Records supplied.
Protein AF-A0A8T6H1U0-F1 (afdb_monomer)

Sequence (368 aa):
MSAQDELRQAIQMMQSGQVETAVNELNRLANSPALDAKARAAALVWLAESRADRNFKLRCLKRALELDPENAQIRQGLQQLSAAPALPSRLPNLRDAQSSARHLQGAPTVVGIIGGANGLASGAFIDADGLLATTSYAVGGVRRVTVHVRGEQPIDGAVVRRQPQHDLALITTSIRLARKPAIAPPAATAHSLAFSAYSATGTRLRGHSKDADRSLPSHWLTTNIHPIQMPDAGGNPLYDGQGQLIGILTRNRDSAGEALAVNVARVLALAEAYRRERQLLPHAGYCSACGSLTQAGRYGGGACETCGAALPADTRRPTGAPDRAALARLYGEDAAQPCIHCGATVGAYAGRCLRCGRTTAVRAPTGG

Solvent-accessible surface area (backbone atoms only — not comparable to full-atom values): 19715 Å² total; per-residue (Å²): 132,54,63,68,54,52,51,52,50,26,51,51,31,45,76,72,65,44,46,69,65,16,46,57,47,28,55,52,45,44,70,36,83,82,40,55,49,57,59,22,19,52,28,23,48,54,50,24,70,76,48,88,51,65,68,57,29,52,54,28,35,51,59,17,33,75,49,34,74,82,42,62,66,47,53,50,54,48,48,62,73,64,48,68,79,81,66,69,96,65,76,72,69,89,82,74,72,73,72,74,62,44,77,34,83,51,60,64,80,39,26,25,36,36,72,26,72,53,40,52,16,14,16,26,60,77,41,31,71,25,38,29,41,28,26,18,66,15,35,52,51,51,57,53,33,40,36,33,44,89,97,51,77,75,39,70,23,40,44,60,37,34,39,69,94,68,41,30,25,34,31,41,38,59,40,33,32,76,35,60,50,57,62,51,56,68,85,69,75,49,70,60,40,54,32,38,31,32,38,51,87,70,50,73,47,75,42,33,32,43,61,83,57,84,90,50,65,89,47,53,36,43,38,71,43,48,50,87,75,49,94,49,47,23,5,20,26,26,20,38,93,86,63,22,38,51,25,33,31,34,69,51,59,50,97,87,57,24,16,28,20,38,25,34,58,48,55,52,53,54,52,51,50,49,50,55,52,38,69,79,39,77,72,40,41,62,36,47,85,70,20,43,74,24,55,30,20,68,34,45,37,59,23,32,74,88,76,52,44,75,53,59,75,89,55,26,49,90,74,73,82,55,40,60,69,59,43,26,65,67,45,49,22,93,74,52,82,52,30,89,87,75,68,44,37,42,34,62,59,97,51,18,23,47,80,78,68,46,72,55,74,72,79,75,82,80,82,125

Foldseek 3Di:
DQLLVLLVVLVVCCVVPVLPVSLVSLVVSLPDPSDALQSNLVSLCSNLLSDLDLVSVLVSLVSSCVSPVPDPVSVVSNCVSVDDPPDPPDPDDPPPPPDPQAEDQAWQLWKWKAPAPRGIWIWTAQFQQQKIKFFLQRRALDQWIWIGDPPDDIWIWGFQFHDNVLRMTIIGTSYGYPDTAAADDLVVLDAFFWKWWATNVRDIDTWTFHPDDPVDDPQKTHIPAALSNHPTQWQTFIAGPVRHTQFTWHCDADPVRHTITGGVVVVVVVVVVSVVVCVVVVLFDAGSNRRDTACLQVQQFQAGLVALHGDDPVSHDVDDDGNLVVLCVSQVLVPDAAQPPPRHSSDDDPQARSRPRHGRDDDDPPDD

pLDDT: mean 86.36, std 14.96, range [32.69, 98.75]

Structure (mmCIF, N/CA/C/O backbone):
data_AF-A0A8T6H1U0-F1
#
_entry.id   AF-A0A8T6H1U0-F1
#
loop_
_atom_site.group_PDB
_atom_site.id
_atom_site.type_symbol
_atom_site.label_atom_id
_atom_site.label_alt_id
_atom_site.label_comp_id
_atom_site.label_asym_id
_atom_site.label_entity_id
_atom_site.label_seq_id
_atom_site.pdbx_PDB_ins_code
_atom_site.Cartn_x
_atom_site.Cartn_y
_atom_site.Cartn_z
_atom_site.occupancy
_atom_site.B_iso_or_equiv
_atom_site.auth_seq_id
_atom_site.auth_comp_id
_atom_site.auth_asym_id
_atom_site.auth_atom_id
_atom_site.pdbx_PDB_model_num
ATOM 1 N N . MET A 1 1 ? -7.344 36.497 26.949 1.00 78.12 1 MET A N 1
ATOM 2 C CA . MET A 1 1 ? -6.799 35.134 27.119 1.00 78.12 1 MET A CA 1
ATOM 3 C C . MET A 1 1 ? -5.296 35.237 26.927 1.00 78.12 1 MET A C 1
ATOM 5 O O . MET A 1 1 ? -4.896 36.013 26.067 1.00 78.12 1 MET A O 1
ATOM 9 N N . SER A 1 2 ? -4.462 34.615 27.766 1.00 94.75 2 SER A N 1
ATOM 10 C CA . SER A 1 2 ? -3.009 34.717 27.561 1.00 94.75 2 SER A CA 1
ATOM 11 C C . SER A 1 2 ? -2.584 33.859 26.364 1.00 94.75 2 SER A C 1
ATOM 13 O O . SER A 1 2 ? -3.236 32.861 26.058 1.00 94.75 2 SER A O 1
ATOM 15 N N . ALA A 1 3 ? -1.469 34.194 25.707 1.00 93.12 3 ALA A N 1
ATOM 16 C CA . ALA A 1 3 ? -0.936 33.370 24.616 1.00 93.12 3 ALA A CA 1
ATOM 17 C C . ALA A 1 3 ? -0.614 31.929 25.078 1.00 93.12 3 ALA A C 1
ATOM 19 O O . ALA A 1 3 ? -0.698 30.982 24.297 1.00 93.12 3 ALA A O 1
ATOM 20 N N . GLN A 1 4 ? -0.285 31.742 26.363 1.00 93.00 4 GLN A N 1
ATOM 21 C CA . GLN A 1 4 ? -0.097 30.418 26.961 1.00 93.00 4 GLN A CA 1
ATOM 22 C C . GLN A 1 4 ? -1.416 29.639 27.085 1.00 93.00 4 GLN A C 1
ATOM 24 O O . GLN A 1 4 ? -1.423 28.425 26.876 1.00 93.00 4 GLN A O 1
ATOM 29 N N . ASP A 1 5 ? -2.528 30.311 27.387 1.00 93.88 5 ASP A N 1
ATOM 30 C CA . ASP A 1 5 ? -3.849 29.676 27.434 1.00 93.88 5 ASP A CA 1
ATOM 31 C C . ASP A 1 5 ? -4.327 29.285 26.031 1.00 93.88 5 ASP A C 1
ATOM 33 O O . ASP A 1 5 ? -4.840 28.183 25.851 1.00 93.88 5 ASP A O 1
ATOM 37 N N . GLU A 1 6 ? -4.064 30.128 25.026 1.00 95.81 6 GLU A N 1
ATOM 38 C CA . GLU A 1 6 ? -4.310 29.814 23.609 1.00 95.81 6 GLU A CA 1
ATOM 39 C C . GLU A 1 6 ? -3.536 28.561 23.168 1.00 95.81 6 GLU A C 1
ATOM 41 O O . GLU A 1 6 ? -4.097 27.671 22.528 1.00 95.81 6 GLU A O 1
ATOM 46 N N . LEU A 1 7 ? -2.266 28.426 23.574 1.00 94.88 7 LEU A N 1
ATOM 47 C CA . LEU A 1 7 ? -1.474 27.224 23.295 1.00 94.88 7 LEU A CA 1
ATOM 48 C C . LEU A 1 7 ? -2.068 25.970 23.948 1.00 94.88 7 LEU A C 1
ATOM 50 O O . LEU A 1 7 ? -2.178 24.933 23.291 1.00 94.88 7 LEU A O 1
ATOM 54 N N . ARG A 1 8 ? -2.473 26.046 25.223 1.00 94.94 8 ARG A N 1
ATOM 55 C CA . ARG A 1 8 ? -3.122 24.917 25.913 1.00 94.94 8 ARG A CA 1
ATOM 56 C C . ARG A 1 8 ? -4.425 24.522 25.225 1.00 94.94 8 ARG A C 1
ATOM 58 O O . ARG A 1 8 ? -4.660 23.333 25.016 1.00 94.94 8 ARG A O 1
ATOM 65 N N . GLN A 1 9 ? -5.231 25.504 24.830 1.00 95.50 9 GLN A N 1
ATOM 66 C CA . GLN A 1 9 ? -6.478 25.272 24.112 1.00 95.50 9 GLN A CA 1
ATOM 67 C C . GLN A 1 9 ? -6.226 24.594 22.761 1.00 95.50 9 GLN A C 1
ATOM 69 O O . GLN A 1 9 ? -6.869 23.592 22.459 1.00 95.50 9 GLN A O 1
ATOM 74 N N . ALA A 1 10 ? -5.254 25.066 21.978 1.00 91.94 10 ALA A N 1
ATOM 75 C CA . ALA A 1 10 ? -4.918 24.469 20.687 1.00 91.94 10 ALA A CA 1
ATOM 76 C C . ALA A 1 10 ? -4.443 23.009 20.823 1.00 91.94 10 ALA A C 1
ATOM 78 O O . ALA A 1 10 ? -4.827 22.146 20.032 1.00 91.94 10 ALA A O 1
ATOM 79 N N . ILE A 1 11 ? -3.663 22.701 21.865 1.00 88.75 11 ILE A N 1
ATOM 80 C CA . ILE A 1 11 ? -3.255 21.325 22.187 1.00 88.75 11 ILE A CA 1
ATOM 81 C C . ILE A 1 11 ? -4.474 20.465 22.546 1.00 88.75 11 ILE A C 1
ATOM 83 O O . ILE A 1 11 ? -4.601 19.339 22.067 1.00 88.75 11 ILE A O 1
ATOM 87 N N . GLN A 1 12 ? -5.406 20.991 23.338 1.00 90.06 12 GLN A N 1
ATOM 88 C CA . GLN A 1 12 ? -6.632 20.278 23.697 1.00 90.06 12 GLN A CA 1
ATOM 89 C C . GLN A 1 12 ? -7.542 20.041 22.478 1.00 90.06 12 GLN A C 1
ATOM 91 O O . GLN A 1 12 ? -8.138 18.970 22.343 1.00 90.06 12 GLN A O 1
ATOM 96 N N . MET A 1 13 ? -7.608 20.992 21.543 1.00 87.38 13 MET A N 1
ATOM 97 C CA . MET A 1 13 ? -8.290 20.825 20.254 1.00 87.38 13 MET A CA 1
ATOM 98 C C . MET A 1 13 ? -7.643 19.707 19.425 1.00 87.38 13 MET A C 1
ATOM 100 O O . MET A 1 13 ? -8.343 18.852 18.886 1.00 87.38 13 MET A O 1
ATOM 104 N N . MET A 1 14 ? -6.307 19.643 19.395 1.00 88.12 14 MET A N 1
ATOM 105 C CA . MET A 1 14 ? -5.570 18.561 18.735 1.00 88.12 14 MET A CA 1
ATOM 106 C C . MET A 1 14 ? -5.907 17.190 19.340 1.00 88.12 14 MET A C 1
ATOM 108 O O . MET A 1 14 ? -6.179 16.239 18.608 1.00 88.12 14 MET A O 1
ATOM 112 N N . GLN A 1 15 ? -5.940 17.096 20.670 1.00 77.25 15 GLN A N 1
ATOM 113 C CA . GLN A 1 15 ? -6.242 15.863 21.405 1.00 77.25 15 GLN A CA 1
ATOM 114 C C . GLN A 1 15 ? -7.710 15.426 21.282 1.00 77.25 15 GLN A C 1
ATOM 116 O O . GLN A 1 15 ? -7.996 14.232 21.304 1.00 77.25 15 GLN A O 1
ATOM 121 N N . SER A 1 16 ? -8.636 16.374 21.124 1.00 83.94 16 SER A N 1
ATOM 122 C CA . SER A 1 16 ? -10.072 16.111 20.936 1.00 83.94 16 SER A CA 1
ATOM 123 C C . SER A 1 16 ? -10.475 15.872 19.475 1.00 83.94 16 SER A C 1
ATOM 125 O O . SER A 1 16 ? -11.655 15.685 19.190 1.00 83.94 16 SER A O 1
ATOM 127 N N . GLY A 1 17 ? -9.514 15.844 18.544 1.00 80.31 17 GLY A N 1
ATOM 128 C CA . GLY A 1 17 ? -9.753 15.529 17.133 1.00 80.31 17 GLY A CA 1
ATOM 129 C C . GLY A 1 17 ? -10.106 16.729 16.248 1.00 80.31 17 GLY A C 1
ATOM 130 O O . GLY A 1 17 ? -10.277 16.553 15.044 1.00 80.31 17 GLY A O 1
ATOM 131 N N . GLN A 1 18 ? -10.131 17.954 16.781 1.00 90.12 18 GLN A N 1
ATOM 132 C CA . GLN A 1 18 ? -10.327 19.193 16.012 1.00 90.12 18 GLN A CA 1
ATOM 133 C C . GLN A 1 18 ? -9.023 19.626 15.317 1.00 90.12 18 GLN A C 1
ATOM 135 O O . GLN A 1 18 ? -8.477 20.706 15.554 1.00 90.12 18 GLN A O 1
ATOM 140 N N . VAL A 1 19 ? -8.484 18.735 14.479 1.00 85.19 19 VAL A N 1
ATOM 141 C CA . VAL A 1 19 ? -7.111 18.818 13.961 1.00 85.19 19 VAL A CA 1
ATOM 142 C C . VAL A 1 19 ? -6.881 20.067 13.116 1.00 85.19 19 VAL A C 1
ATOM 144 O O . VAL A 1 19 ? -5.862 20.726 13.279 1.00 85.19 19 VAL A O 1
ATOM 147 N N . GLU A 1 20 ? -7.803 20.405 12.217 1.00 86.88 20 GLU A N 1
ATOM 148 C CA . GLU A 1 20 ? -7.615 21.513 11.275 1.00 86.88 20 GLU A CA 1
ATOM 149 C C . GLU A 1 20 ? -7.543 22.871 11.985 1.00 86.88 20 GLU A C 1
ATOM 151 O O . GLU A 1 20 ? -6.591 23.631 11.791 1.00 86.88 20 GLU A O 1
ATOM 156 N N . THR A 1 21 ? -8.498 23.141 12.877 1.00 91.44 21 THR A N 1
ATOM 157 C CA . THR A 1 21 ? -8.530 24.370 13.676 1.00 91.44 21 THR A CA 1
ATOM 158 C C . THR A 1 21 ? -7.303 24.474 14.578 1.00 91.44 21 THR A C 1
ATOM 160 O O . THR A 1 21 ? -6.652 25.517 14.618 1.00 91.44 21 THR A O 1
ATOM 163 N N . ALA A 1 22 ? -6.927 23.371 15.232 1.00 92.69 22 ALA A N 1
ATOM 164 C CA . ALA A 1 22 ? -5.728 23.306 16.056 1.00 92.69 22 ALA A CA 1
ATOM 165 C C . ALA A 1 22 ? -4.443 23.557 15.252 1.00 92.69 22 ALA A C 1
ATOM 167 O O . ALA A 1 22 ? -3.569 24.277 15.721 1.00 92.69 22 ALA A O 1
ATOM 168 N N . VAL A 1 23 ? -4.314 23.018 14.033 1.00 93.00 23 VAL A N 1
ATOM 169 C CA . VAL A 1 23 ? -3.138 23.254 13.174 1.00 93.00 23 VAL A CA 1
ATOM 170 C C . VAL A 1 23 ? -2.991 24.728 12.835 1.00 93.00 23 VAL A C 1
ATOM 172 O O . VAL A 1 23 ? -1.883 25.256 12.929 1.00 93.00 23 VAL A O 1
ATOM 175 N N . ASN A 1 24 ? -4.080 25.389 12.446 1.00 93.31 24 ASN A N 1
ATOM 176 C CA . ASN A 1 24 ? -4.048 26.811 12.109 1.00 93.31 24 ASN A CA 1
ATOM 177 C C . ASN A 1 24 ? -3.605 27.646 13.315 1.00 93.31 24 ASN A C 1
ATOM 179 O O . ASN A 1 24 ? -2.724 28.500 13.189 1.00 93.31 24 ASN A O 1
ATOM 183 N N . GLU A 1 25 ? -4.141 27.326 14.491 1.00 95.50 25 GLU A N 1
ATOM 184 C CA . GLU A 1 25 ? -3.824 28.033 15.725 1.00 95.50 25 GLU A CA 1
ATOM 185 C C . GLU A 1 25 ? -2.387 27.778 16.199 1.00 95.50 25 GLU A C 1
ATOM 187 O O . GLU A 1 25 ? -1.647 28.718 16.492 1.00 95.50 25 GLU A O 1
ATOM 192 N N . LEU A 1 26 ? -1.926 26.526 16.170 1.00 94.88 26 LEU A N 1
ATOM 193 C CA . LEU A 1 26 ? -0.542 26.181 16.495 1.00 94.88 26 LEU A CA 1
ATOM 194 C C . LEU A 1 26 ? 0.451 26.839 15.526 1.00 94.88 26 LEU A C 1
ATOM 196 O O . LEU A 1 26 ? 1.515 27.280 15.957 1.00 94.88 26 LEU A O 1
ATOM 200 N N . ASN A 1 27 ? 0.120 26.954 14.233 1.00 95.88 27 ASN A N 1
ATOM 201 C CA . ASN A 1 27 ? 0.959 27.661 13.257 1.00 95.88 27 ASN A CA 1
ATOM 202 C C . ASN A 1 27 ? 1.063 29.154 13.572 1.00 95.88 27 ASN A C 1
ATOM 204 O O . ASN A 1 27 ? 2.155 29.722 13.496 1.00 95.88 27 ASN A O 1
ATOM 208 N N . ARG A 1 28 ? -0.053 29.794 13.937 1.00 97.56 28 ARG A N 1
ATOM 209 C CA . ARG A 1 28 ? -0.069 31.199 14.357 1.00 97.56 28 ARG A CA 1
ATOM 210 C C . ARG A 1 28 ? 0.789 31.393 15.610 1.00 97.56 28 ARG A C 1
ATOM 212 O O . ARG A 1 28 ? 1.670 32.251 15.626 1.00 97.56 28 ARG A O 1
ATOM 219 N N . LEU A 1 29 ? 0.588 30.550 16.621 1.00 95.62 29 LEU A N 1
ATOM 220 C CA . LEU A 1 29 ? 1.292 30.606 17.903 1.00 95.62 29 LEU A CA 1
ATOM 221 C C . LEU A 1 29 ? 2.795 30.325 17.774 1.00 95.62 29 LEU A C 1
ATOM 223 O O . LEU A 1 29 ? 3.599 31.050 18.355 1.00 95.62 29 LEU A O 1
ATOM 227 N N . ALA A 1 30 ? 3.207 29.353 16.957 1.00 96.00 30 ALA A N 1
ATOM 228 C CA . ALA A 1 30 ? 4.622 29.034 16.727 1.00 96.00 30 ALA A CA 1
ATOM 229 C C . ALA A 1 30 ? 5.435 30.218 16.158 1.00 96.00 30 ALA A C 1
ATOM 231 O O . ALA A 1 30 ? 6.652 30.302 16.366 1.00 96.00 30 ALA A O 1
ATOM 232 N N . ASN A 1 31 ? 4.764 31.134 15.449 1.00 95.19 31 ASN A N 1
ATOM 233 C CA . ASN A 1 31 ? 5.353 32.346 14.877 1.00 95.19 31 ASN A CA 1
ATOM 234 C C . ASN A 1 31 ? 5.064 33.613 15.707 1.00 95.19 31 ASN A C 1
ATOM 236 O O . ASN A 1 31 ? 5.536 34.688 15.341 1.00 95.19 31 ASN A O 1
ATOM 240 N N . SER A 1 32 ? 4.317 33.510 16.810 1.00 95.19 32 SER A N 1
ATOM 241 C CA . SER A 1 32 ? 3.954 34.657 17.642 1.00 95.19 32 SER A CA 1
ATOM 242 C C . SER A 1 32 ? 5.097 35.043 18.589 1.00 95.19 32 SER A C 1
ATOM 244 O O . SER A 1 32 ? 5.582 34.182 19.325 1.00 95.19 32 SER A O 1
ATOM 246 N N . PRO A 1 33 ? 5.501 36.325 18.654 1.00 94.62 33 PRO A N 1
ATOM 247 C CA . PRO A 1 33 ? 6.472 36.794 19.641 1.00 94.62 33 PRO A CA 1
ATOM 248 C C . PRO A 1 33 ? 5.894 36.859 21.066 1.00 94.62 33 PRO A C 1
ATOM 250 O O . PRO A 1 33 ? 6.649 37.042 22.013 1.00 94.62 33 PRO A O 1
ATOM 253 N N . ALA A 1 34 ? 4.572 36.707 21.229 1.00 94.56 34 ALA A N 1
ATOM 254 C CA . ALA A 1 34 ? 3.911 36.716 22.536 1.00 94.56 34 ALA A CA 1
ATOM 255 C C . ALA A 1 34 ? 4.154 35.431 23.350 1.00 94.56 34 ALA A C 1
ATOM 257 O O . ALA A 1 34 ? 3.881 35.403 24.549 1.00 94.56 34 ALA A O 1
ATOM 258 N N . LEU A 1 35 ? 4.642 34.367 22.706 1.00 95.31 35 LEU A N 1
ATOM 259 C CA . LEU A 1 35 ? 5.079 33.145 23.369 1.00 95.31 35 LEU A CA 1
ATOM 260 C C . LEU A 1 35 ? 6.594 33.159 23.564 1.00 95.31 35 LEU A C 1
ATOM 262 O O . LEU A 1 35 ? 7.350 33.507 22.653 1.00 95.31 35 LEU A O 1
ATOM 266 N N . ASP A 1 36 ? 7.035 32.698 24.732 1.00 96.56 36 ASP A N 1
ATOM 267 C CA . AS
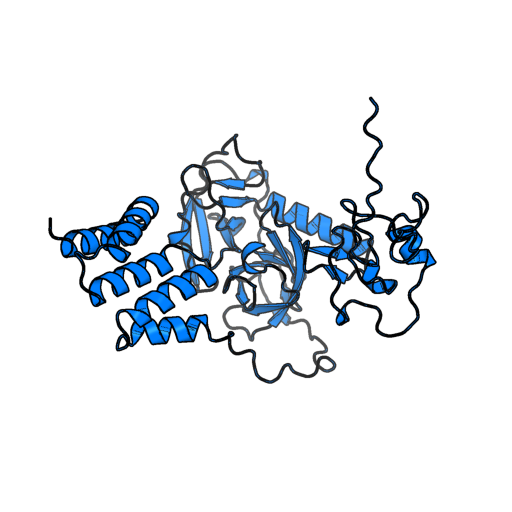P A 1 36 ? 8.449 32.429 24.966 1.00 96.56 36 ASP A CA 1
ATOM 268 C C . ASP A 1 36 ? 8.976 31.308 24.042 1.00 96.56 36 ASP A C 1
ATOM 270 O O . ASP A 1 36 ? 8.224 30.577 23.383 1.00 96.56 36 ASP A O 1
ATOM 274 N N . ALA A 1 37 ? 10.303 31.185 23.964 1.00 95.38 37 ALA A N 1
ATOM 275 C CA . ALA A 1 37 ? 10.955 30.236 23.065 1.00 95.38 37 ALA A CA 1
ATOM 276 C C . ALA A 1 37 ? 10.535 28.777 23.331 1.00 95.38 37 ALA A C 1
ATOM 278 O O . ALA A 1 37 ? 10.331 28.018 22.381 1.00 95.38 37 ALA A O 1
ATOM 279 N N . LYS A 1 38 ? 10.319 28.404 24.600 1.00 95.81 38 LYS A N 1
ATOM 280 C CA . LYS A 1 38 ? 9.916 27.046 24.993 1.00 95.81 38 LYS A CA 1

What to work on. Copy out precisely the lines from the line with "ATOM 5 O O ." to the line with "ATOM 20 N N" in the material above, including those two lines and omitting all the rest.

Result for this task.
ATOM 5 O O . MET A 1 1 ? -4.896 36.013 26.067 1.00 78.12 1 MET A O 1
ATOM 9 N N . SER A 1 2 ? -4.462 34.615 27.766 1.00 94.75 2 SER A N 1
ATOM 10 C CA . SER A 1 2 ? -3.009 34.717 27.561 1.00 94.75 2 SER A CA 1
ATOM 11 C C . SER A 1 2 ? -2.584 33.859 26.364 1.00 94.75 2 SER A C 1
ATOM 13 O O . SER A 1 2 ? -3.236 32.861 26.058 1.00 94.75 2 SER A O 1
ATOM 15 N N . ALA A 1 3 ? -1.469 34.194 25.707 1.00 93.12 3 ALA A N 1
ATOM 16 C CA . ALA A 1 3 ? -0.936 33.370 24.616 1.00 93.12 3 ALA A CA 1
ATOM 17 C C . ALA A 1 3 ? -0.614 31.929 25.078 1.00 93.12 3 ALA A C 1
ATOM 19 O O . ALA A 1 3 ? -0.698 30.982 24.297 1.00 93.12 3 ALA A O 1
ATOM 20 N N . GLN A 1 4 ? -0.285 31.742 26.363 1.00 93.00 4 GLN A N 1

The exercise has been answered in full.